**About this task**
Among the entries below, one stretch runs from the line that contains "ATOM 43 N N" through the line that contains "ATOM 101 O O". Repeat that stretch exactly, ends included, and only that.

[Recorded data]
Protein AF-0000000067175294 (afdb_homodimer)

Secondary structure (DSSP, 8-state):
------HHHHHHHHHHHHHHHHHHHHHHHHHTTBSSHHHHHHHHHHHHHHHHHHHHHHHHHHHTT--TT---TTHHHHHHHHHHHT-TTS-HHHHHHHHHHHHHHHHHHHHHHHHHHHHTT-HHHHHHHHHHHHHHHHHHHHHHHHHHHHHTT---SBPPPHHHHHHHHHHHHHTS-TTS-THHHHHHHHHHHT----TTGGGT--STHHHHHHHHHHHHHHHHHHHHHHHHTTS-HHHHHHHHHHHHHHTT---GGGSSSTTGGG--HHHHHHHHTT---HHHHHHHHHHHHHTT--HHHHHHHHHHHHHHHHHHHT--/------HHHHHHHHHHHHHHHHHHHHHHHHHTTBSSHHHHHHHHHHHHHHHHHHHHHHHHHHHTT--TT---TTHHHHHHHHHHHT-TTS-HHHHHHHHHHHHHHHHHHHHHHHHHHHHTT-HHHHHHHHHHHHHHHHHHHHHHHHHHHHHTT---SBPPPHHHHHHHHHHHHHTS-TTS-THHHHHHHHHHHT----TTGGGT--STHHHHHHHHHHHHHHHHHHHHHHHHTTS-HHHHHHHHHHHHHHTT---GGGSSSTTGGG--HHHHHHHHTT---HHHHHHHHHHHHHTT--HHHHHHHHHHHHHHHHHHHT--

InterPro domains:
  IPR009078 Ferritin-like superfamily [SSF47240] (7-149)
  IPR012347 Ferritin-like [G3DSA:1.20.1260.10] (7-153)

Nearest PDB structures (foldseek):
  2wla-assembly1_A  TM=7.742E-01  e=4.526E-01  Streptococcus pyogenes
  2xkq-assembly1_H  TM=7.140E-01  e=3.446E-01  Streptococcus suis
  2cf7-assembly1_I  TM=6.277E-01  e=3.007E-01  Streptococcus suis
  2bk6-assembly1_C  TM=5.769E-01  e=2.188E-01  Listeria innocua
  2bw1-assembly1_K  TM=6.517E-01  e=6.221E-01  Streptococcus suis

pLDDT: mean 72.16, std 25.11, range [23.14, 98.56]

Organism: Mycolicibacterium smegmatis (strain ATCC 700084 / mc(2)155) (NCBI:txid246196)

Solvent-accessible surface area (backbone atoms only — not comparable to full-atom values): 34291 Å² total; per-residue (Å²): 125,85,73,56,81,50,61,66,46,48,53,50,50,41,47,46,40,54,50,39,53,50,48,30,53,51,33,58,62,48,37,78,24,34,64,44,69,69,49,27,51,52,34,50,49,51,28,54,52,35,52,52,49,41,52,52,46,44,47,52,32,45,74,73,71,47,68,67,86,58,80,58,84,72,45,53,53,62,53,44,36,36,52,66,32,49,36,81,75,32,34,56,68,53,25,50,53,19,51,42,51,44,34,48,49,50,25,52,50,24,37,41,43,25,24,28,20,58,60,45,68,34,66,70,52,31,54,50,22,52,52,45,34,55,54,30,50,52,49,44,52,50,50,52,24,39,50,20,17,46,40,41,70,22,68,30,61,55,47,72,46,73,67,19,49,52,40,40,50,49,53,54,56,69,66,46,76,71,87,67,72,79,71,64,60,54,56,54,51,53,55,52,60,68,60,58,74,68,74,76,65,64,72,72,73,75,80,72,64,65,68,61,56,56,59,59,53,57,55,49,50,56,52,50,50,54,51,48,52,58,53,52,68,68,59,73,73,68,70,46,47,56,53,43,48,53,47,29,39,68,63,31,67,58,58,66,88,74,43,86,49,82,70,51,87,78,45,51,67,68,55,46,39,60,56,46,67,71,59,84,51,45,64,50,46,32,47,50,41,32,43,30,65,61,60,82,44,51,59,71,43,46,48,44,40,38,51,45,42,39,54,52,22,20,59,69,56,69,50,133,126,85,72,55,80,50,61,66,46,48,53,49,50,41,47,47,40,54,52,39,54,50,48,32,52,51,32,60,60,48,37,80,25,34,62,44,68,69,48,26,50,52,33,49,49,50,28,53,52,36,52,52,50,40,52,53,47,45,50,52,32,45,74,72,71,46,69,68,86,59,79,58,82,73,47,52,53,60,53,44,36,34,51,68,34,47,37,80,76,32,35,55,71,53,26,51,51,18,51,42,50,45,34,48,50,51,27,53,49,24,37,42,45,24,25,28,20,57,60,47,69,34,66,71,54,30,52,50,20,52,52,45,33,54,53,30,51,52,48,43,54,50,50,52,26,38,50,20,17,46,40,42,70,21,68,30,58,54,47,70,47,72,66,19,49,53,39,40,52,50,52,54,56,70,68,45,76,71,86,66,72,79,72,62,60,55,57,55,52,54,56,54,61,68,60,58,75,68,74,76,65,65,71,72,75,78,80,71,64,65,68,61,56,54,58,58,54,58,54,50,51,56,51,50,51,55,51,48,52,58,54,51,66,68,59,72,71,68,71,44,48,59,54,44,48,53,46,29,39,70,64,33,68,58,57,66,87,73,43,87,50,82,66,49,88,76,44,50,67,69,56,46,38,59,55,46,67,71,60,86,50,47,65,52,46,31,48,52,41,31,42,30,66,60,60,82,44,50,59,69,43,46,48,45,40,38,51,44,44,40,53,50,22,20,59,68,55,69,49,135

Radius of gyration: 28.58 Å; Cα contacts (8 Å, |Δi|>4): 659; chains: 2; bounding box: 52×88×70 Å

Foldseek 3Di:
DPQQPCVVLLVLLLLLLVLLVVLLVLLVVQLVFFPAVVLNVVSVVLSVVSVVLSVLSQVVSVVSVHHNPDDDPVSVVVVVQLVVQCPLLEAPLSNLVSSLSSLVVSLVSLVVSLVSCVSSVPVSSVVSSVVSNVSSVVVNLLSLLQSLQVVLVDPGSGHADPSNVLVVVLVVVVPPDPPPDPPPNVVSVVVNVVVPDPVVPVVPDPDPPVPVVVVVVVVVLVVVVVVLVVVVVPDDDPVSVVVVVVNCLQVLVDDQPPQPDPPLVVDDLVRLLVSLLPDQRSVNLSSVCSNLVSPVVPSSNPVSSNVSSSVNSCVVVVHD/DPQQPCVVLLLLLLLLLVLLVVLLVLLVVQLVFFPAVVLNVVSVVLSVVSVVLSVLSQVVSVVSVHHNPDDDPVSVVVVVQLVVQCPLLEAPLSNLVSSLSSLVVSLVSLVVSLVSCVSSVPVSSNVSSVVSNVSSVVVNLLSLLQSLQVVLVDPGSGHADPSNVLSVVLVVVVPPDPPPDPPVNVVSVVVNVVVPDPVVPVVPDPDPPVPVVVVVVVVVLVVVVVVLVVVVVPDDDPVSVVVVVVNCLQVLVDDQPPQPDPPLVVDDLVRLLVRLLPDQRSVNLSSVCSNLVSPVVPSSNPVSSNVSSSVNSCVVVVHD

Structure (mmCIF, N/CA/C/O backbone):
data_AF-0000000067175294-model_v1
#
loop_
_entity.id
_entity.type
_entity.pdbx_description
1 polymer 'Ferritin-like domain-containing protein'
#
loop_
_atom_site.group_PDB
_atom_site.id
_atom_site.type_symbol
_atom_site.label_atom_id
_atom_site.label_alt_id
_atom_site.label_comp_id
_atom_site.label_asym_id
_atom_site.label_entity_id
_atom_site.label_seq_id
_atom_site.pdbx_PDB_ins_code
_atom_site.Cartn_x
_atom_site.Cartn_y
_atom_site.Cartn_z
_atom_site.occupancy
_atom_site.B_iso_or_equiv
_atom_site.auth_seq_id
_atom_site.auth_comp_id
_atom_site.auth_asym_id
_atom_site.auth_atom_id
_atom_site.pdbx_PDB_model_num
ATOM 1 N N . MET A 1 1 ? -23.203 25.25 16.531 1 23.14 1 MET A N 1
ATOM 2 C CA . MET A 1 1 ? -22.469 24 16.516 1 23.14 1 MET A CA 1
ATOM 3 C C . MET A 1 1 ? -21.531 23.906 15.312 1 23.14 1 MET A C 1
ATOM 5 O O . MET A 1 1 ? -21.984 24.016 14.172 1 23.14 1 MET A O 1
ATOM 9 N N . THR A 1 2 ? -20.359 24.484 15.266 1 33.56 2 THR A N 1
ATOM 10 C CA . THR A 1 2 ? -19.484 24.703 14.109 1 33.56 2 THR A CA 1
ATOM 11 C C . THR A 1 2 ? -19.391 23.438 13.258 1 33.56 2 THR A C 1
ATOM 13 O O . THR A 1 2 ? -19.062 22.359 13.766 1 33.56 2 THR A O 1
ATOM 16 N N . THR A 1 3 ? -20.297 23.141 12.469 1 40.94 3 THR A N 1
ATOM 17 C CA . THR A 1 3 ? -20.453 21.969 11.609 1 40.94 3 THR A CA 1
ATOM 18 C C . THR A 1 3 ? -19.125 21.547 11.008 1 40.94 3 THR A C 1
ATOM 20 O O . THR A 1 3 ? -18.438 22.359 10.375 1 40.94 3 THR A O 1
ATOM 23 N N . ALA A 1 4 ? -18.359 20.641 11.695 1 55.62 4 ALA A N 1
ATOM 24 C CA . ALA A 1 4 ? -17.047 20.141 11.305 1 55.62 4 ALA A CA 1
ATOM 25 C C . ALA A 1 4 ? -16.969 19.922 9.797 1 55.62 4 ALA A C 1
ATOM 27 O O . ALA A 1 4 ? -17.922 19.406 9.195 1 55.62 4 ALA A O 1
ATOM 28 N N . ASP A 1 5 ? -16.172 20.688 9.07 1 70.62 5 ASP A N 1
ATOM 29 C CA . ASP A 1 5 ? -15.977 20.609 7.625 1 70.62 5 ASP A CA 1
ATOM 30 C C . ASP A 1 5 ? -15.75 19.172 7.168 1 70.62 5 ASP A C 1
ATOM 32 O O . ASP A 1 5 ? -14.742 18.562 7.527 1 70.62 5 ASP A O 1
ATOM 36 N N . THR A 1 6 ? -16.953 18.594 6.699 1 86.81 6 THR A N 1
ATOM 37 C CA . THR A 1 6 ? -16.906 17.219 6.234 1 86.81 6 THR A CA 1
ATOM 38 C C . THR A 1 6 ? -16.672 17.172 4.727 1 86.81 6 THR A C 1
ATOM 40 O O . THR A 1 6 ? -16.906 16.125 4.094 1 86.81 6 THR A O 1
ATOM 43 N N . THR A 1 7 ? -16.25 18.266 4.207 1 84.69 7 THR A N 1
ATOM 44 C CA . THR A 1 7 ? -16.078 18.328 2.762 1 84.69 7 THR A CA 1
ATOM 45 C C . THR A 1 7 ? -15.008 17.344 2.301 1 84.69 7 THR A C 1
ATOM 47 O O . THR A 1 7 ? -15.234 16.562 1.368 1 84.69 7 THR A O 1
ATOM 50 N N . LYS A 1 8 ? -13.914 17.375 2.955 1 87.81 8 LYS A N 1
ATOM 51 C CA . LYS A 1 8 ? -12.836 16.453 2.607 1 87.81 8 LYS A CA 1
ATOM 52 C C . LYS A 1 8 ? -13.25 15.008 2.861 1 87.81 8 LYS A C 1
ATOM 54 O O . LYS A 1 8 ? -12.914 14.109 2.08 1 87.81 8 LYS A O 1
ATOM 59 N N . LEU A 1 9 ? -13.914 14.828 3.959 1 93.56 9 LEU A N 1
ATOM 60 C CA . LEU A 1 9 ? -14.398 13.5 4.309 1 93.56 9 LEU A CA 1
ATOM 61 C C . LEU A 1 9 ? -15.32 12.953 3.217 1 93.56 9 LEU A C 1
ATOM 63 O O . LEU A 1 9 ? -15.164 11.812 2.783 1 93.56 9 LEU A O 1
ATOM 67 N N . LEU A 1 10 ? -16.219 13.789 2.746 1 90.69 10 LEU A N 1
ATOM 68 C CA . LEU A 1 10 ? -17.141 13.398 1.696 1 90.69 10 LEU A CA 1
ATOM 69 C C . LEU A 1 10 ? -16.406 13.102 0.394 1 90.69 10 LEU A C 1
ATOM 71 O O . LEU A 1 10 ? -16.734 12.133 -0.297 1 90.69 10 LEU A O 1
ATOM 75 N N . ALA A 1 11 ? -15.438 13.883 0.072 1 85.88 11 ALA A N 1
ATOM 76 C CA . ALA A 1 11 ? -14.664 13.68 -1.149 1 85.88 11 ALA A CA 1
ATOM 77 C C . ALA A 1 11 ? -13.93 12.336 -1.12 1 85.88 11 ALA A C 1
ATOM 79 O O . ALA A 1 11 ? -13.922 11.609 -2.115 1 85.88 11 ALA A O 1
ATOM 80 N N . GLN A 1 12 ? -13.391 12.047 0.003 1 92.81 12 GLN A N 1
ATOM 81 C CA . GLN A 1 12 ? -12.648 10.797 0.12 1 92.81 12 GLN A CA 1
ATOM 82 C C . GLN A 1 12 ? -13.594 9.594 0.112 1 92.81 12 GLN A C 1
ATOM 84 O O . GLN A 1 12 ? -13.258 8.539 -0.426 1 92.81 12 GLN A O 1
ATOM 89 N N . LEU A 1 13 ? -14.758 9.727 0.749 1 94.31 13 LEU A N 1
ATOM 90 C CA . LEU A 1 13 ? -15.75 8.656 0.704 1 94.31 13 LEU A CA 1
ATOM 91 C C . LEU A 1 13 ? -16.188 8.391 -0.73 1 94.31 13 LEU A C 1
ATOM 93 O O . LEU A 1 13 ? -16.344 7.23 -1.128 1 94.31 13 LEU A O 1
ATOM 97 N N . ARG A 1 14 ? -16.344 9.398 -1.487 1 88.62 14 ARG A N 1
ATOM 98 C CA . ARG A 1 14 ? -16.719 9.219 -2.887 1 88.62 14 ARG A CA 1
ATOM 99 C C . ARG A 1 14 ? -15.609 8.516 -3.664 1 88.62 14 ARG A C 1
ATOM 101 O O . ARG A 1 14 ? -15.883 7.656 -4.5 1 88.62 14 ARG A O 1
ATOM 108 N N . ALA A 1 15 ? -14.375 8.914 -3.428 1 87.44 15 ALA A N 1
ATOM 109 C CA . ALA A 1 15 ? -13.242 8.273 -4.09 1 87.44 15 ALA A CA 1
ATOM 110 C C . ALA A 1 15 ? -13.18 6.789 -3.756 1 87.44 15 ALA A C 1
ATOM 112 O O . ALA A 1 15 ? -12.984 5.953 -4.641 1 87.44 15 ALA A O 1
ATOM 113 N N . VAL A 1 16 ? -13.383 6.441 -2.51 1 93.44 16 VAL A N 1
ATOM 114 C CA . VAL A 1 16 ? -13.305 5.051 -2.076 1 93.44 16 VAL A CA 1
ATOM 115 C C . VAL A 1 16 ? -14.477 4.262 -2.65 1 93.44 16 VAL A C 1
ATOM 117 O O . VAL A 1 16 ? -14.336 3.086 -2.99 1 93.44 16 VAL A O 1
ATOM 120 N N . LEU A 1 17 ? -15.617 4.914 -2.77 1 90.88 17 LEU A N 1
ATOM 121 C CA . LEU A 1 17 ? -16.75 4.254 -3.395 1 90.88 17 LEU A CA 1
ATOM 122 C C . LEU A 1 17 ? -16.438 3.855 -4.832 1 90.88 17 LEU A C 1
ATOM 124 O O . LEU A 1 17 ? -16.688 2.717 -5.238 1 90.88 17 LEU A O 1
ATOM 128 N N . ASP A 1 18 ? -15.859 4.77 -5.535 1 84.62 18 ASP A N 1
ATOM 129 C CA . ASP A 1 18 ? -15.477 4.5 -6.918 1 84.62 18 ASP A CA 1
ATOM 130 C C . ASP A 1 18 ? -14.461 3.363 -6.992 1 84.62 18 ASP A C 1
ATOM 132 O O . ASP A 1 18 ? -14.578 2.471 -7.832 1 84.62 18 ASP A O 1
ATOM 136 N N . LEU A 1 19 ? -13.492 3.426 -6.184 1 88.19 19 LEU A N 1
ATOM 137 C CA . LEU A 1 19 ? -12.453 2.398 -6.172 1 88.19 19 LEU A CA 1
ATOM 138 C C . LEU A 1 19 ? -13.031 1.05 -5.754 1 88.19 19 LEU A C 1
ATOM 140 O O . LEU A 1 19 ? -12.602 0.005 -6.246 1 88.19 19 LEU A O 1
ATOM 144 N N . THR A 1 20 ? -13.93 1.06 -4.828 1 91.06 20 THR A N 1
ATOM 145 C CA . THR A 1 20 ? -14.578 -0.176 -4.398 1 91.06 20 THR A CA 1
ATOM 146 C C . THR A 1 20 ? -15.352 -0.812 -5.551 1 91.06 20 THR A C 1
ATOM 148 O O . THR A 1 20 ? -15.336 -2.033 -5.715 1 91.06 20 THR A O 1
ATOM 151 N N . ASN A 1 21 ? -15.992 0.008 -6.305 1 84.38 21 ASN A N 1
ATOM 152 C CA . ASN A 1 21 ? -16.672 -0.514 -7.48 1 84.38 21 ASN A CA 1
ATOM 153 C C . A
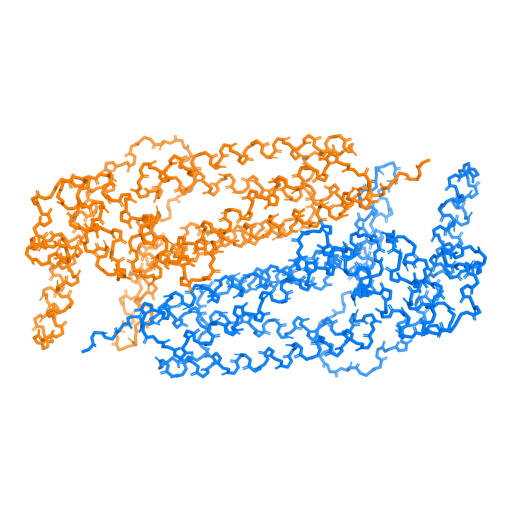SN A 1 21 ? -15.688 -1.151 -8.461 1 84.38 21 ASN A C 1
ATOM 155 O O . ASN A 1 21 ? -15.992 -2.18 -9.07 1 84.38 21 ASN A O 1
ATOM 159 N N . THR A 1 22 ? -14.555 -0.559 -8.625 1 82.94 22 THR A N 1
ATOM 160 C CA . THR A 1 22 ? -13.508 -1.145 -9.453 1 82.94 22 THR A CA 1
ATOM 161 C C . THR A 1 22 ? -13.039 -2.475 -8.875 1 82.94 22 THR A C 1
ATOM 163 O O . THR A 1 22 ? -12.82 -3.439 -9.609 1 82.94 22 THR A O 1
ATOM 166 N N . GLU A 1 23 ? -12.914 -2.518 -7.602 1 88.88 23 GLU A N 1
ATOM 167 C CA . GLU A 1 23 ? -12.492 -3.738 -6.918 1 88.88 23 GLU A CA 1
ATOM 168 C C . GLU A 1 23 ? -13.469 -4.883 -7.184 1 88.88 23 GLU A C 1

* * *

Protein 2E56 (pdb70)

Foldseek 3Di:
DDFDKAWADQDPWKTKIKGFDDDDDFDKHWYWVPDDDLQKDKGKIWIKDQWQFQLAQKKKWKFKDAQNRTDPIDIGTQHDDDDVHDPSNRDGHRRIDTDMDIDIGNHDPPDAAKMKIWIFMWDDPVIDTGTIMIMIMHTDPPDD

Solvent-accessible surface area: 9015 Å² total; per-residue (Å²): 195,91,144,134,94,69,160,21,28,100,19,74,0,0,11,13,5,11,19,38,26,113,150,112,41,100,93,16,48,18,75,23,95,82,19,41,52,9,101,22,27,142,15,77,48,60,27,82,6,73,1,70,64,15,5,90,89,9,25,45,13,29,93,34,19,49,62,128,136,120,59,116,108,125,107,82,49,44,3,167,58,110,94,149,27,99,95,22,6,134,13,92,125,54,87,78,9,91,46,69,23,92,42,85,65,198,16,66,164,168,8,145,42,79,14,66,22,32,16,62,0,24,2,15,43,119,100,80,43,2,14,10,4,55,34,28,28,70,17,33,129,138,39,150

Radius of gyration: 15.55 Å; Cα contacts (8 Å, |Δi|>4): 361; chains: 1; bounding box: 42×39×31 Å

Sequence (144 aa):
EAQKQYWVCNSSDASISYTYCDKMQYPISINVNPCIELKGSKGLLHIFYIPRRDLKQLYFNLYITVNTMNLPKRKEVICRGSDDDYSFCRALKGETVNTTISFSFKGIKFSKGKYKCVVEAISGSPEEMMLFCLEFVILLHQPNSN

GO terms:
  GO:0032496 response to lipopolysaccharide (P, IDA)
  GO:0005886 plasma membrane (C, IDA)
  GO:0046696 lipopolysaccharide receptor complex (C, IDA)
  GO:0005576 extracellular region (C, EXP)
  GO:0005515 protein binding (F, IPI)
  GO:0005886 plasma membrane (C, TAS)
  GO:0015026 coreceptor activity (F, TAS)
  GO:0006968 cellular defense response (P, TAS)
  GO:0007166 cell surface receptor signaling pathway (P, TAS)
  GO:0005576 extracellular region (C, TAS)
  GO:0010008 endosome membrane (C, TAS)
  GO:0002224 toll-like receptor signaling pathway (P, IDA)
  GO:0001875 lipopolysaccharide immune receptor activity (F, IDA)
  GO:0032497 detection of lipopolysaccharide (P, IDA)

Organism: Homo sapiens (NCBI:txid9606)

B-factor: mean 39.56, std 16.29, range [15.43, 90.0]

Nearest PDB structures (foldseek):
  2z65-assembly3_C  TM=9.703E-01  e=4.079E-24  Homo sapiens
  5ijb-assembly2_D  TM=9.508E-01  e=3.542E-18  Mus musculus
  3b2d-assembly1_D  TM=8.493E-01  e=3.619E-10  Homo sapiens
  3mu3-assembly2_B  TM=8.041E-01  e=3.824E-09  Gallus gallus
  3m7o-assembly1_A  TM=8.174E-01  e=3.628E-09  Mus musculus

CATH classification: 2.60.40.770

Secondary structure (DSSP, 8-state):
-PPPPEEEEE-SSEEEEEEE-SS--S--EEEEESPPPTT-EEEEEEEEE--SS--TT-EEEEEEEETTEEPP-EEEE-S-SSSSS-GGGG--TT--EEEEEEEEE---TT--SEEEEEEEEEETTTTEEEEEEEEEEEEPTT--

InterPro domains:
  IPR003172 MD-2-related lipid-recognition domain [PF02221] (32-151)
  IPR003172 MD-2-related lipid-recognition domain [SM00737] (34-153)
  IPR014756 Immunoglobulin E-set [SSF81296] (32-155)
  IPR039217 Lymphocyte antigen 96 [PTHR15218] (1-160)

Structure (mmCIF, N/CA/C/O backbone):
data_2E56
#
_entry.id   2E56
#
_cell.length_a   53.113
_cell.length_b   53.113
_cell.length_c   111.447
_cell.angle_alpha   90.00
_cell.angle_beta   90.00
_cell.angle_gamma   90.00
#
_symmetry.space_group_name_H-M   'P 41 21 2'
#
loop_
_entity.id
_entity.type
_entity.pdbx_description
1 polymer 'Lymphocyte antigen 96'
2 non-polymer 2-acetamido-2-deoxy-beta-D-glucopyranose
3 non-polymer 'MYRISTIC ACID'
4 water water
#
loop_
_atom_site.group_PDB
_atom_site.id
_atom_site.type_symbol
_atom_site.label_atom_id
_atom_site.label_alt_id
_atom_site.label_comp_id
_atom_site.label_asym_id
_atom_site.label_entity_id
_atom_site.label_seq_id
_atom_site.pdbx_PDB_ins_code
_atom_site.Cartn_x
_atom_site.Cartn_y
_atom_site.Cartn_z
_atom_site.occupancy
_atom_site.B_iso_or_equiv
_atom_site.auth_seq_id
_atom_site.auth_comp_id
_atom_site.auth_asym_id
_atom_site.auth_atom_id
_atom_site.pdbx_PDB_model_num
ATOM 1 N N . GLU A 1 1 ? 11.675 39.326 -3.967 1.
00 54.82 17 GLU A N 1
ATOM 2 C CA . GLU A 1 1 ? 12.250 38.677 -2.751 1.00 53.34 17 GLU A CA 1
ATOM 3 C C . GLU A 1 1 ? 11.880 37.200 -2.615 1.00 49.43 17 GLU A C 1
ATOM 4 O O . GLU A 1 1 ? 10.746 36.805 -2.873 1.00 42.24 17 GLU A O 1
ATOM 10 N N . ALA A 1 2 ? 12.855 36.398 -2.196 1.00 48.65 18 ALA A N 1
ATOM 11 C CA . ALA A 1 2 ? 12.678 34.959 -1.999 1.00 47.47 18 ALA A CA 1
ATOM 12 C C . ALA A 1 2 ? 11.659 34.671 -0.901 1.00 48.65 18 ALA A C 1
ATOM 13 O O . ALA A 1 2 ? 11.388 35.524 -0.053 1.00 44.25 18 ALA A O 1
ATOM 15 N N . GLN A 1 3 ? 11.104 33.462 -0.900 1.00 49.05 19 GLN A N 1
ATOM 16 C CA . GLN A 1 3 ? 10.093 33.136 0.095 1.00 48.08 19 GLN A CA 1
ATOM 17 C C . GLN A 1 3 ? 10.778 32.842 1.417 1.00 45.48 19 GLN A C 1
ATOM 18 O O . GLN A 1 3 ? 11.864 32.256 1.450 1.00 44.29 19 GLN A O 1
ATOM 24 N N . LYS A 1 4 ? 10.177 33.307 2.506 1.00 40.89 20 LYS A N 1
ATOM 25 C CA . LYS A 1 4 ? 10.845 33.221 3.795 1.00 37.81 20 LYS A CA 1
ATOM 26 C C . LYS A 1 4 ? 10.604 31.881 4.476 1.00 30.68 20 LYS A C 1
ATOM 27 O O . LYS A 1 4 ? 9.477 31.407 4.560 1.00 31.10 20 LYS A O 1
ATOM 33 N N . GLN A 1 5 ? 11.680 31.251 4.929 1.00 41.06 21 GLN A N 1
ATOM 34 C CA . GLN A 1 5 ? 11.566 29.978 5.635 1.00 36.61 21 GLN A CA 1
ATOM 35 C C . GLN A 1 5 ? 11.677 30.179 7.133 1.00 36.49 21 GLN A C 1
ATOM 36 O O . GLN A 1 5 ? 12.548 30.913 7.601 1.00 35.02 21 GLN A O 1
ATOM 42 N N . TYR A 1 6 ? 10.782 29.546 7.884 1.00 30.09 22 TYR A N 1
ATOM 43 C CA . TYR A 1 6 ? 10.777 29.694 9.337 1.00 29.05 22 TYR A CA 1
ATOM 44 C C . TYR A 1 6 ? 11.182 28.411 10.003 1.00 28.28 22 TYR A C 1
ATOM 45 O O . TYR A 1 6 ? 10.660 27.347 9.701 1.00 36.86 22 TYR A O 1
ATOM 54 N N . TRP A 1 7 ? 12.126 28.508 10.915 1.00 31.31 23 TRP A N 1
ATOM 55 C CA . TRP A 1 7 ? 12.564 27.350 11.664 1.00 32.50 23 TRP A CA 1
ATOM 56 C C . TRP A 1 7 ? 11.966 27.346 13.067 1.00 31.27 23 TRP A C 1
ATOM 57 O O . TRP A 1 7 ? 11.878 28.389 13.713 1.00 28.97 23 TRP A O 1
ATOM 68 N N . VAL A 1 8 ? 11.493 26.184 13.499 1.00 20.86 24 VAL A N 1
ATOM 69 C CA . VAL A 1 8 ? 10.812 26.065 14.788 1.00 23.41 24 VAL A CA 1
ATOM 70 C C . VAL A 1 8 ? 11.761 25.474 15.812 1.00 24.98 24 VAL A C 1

**Expected answer**
ATOM 43 N N . THR A 1 7 ? -16.25 18.266 4.207 1 84.69 7 THR A N 1
ATOM 44 C CA . THR A 1 7 ? -16.078 18.328 2.762 1 84.69 7 THR A CA 1
ATOM 45 C C . THR A 1 7 ? -15.008 17.344 2.301 1 84.69 7 THR A C 1
ATOM 47 O O . THR A 1 7 ? -15.234 16.562 1.368 1 84.69 7 THR A O 1
ATOM 50 N N . LYS A 1 8 ? -13.914 17.375 2.955 1 87.81 8 LYS A N 1
ATOM 51 C CA . LYS A 1 8 ? -12.836 16.453 2.607 1 87.81 8 LYS A CA 1
ATOM 52 C C . LYS A 1 8 ? -13.25 15.008 2.861 1 87.81 8 LYS A C 1
ATOM 54 O O . LYS A 1 8 ? -12.914 14.109 2.08 1 87.81 8 LYS A O 1
ATOM 59 N N . LEU A 1 9 ? -13.914 14.828 3.959 1 93.56 9 LEU A N 1
ATOM 60 C CA . LEU A 1 9 ? -14.398 13.5 4.309 1 93.56 9 LEU A CA 1
ATOM 61 C C . LEU A 1 9 ? -15.32 12.953 3.217 1 93.56 9 LEU A C 1
ATOM 63 O O . LEU A 1 9 ? -15.164 11.812 2.783 1 93.56 9 LEU A O 1
ATOM 67 N N . LEU A 1 10 ? -16.219 13.789 2.746 1 90.69 10 LEU A N 1
ATOM 68 C CA . LEU A 1 10 ? -17.141 13.398 1.696 1 90.69 10 LEU A CA 1
ATOM 69 C C . LEU A 1 10 ? -16.406 13.102 0.394 1 90.69 10 LEU A C 1
ATOM 71 O O . LEU A 1 10 ? -16.734 12.133 -0.297 1 90.69 10 LEU A O 1
ATOM 75 N N . ALA A 1 11 ? -15.438 13.883 0.072 1 85.88 11 ALA A N 1
ATOM 76 C CA . ALA A 1 11 ? -14.664 13.68 -1.149 1 85.88 11 ALA A CA 1
ATOM 77 C C . ALA A 1 11 ? -13.93 12.336 -1.12 1 85.88 11 ALA A C 1
ATOM 79 O O . ALA A 1 11 ? -13.922 11.609 -2.115 1 85.88 11 ALA A O 1
ATOM 80 N N . GLN A 1 12 ? -13.391 12.047 0.003 1 92.81 12 GLN A N 1
ATOM 81 C CA . GLN A 1 12 ? -12.648 10.797 0.12 1 92.81 12 GLN A CA 1
ATOM 82 C C . GLN A 1 12 ? -13.594 9.594 0.112 1 92.81 12 GLN A C 1
ATOM 84 O O . GLN A 1 12 ? -13.258 8.539 -0.426 1 92.81 12 GLN A O 1
ATOM 89 N N . LEU A 1 13 ? -14.758 9.727 0.749 1 94.31 13 LEU A N 1
ATOM 90 C CA . LEU A 1 13 ? -15.75 8.656 0.704 1 94.31 13 LEU A CA 1
ATOM 91 C C . LEU A 1 13 ? -16.188 8.391 -0.73 1 94.31 13 LEU A C 1
ATOM 93 O O . LEU A 1 13 ? -16.344 7.23 -1.128 1 94.31 13 LEU A O 1
ATOM 97 N N . ARG A 1 14 ? -16.344 9.398 -1.487 1 88.62 14 ARG A N 1
ATOM 98 C CA . ARG A 1 14 ? -16.719 9.219 -2.887 1 88.62 14 ARG A CA 1
ATOM 99 C C . ARG A 1 14 ? -15.609 8.516 -3.664 1 88.62 14 ARG A C 1
ATOM 101 O O . ARG A 1 14 ? -15.883 7.656 -4.5 1 88.62 14 ARG A O 1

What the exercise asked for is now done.